A Medical Device Daily

The American Association for Homecare (Alexandria, Virginia) expects hundreds of homecare providers, patients and medical equipment manufacturers at its annual Washington Legislative conference, today and tomorrow at the J.W. Marriott in Washington.

Among top priorities for the association are bills to repeal the Medicare oxygen therapy changes passed in the Deficit Reduction Act (DRA) and a bill to amend competitive acquisition mandated by the Medicare Modernization Act of 2003 (MMA).

The homecare association is asking Congress to:

  • Support HR 5513, the Home Oxygen Patient Protection Act of 2006. It repeals the provision of the Deficit Reduction Act that forces beneficiaries to own and assume responsibility for oxygen equipment. The association maintains that the DRA oxygen provision raises medical risks and does not save Medicare money.
  • Support the Hobson-Tanner bill, HR 3559, which amends the competitive bidding under MMA to ensure quality standards are in place, preserve patient access to homecare, and protect small providers.
  • Urge the Centers for Medicare & Medicaid Services (Baltimore) to use the alternative to gap-filling for setting the fee schedule for new power mobility codes.
  • Preserve the Medicare home health inflation update to strengthen access to care and offset technology, fuel and skilled labor costs.

Among the speakers at the gathering will be Rep. John Schwarz (R-Michigan), author of HR 5513.

The American Association for Homecare represents every line of service in the homecare community, including home medical equipment providers, home health care, respiratory and infusion therapy, telemedicine, rehab and assistive technology, and home hospice.

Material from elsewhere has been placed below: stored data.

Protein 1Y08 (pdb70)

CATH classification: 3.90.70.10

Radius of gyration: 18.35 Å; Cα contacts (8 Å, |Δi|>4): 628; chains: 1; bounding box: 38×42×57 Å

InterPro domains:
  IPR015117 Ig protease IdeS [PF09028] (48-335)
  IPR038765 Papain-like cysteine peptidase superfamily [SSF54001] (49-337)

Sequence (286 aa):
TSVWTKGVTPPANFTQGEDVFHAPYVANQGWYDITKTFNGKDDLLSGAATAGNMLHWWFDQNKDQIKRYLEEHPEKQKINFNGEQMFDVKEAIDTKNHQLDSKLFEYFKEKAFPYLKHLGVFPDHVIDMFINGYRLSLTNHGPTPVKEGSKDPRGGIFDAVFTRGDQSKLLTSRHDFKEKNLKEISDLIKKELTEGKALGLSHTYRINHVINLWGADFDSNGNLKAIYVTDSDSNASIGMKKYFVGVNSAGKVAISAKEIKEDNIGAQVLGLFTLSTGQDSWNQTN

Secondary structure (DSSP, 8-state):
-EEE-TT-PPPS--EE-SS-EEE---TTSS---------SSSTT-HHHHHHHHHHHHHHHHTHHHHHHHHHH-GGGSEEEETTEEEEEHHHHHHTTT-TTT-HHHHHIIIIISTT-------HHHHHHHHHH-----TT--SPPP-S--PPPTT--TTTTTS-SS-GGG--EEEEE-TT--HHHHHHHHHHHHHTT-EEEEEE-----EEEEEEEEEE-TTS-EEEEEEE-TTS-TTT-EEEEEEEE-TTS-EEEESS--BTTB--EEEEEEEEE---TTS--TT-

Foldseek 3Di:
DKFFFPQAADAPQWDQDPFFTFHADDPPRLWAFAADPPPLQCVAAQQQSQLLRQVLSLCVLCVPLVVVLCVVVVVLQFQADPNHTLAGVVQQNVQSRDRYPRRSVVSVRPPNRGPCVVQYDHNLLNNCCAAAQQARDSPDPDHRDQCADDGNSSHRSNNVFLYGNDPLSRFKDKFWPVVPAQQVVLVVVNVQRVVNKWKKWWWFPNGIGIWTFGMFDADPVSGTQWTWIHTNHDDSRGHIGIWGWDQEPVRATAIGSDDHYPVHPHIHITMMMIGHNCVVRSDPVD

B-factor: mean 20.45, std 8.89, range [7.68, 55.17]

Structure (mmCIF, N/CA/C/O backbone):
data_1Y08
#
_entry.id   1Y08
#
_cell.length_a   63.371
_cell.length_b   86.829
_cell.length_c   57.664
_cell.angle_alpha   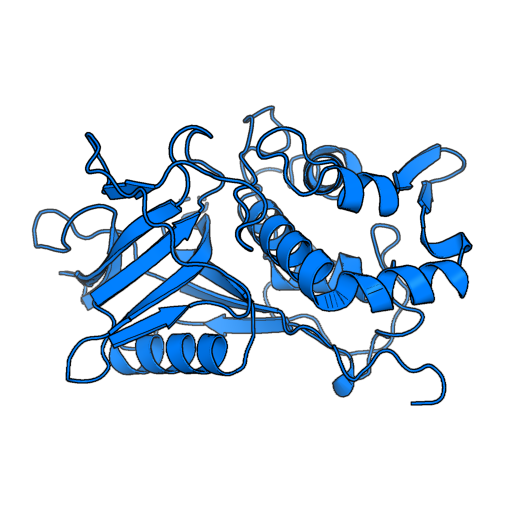90.00
_cell.angle_beta   90.00
_cell.angle_gamma   90.00
#
_symmetry.space_group_name_H-M   'P 21 21 2'
#
loop_
_entity.id
_entity.type
_entity.pdbx_description
1 polymer 'hypothetical protein SPy0861'
2 non-polymer 'SULFATE ION'
3 water water
#
loop_
_atom_site.group_PDB
_atom_site.id
_atom_site.type_symbol
_atom_site.label_atom_id
_atom_site.label_alt_id
_atom_site.label_comp_id
_atom_site.label_asym_id
_atom_site.label_entity_id
_atom_site.label_seq_id
_atom_site.pdbx_PDB_ins_code
_atom_site.Cartn_x
_atom_site.Cartn_y
_atom_site.Cartn_z
_atom_site.occupancy
_atom_site.B_iso_or_equiv
_atom_site.auth_seq_id
_atom_site.auth_comp_id
_atom_site.auth_asym_id
_atom_site.auth_atom_id
_atom_site.pdbx_PDB_model_num
ATOM 1 N N . THR A 1 33 ? 9.227 38.357 35.073 1.00 30.82 49 THR A N 1
ATOM 2 C CA . THR A 1 33 ? 9.165 37.918 36.496 1.00 28.64 49 THR A CA 1
ATOM 3 C C . THR A 1 33 ? 10.292 36.934 36.781 1.00 29.37 49 THR A C 1
ATOM 4 O O . THR A 1 33 ? 10.710 36.183 35.900 1.00 28.90 49 THR A O 1
ATOM 8 N N . SER A 1 34 ? 10.771 36.922 38.084 1.00 28.75 50 SER A N 1
ATOM 9 C CA . SER A 1 34 ? 11.873 36.040 38.447 1.00 27.44 50 SER A CA 1
ATOM 10 C C . SER A 1 34 ? 11.579 35.384 39.768 1.00 25.93 50 SER A C 1
ATOM 11 O O . SER A 1 34 ? 10.930 35.971 40.630 1.00 27.06 50 SER A O 1
ATOM 14 N N . VAL A 1 35 ? 12.041 34.151 39.923 1.00 22.88 51 VAL A N 1
ATOM 15 C CA . VAL A 1 35 ? 11.835 33.429 41.162 1.00 19.94 51 VAL A CA 1
ATOM 16 C C . VAL A 1 35 ? 13.157 32.750 41.470 1.00 19.62 51 VAL A C 1
ATOM 17 O O . VAL A 1 35 ? 13.742 32.099 40.607 1.00 16.64 51 VAL A O 1
ATOM 21 N N . TRP A 1 36 ? 13.632 32.921 42.695 1.00 17.47 52 TRP A N 1
ATOM 22 C CA . TRP A 1 36 ? 14.892 32.328 43.100 1.00 16.59 52 TRP A CA 1
ATOM 23 C C . TRP A 1 36 ? 14.718 31.397 44.287 1.00 16.79 52 TRP A C 1
ATOM 24 O O . TRP A 1 36 ? 13.819 31.573 45.110 1.00 15.58 52 TRP A O 1
ATOM 35 N N . THR A 1 37 ? 15.580 30.395 44.357 1.00 14.41 53 THR A N 1
ATOM 36 C CA . THR A 1 37 ? 15.540 29.427 45.441 1.00 14.80 53 THR A CA 1
ATOM 37 C C . THR A 1 37 ? 15.622 30.148 46.781 1.00 15.06 53 THR A C 1
ATOM 38 O O . THR A 1 37 ? 16.335 31.137 46.925 1.00 15.02 53 THR A O 1
ATOM 42 N N . LYS A 1 38 ? 14.880 29.638 47.751 1.00 15.81 54 LYS A N 1
ATOM 43 C CA . LYS A 1 38 ? 14.866 30.186 49.099 1.00 17.92 54 LYS A CA 1
ATOM 44 C C . LYS A 1 38 ? 16.295 30.342 49.633 1.00 18.09 54 LYS A C 1
ATOM 45 O O . LYS A 1 38 ? 17.100 29.412 49.560 1.00 15.67 54 LYS A O 1
ATOM 51 N N . GLY A 1 39 ? 16.603 31.525 50.158 1.00 16.80 55 GLY A N 1
ATOM 52 C CA . GLY A 1 39 ? 17.916 31.761 50.726 1.00 18.56 55 GLY A CA 1
ATOM 53 C C . GLY A 1 39 ? 19.043 31.965 49.739 1.00 17.57 55 GLY A C 1
ATOM 54 O O . GLY A 1 39 ? 20.216 31.996 50.117 1.00 17.65 55 GLY A O 1
ATOM 55 N N . VAL A 1 40 ? 18.708 32.096 48.466 1.00 16.59 56 VAL A N 1
ATOM 56 C CA . VAL A 1 40 ? 19.744 32.293 47.478 1.00 15.76 56 VAL A CA 1
ATOM 57 C C . VAL A 1 40 ? 19.708 33.719 46.957 1.00 17.03 56 VAL A C 1
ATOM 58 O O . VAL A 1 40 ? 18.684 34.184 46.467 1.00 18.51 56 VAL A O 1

FDA nomination still on hold

Acting FDA Commissioner Andrew von Eschenbach remains stalled as a hold on his nomination to lead the agency continues. Sen. Hillary Rodham Clinton (D-New York) recently said she would continue the stalemate that was initiated by her and Sen. Patty Murray (D-Washington) to protest the FDA's failure to act on an application for over-the-counter sales of the Plan B contraceptive product.

A recent report on that controversy said former FDA commissioner Lester Crawford acknowledged that the agency had intended to allow such sales but had delayed its final decision while working on a rule to prohibit the product for anyone under 17 years of age.

Agency fights against counterfeits

The FDA recently announced new steps to combat counterfeit drugs. Among other things, the agency will require drug distributors to document the chain of custody of drug products, also known as their pedigree, throughout the distribution system.

The agency encouraged the use of electronic track-and-trace technology, such as radio frequency identification, which creates an electronic pedigree as a further safeguard against counterfeiting.

This effort corresponds to other recent safety-related measures announced by the agency, including its planned crackdown on drugs that are often part of products, even though they aren't supported by approvals under current regulatory standards.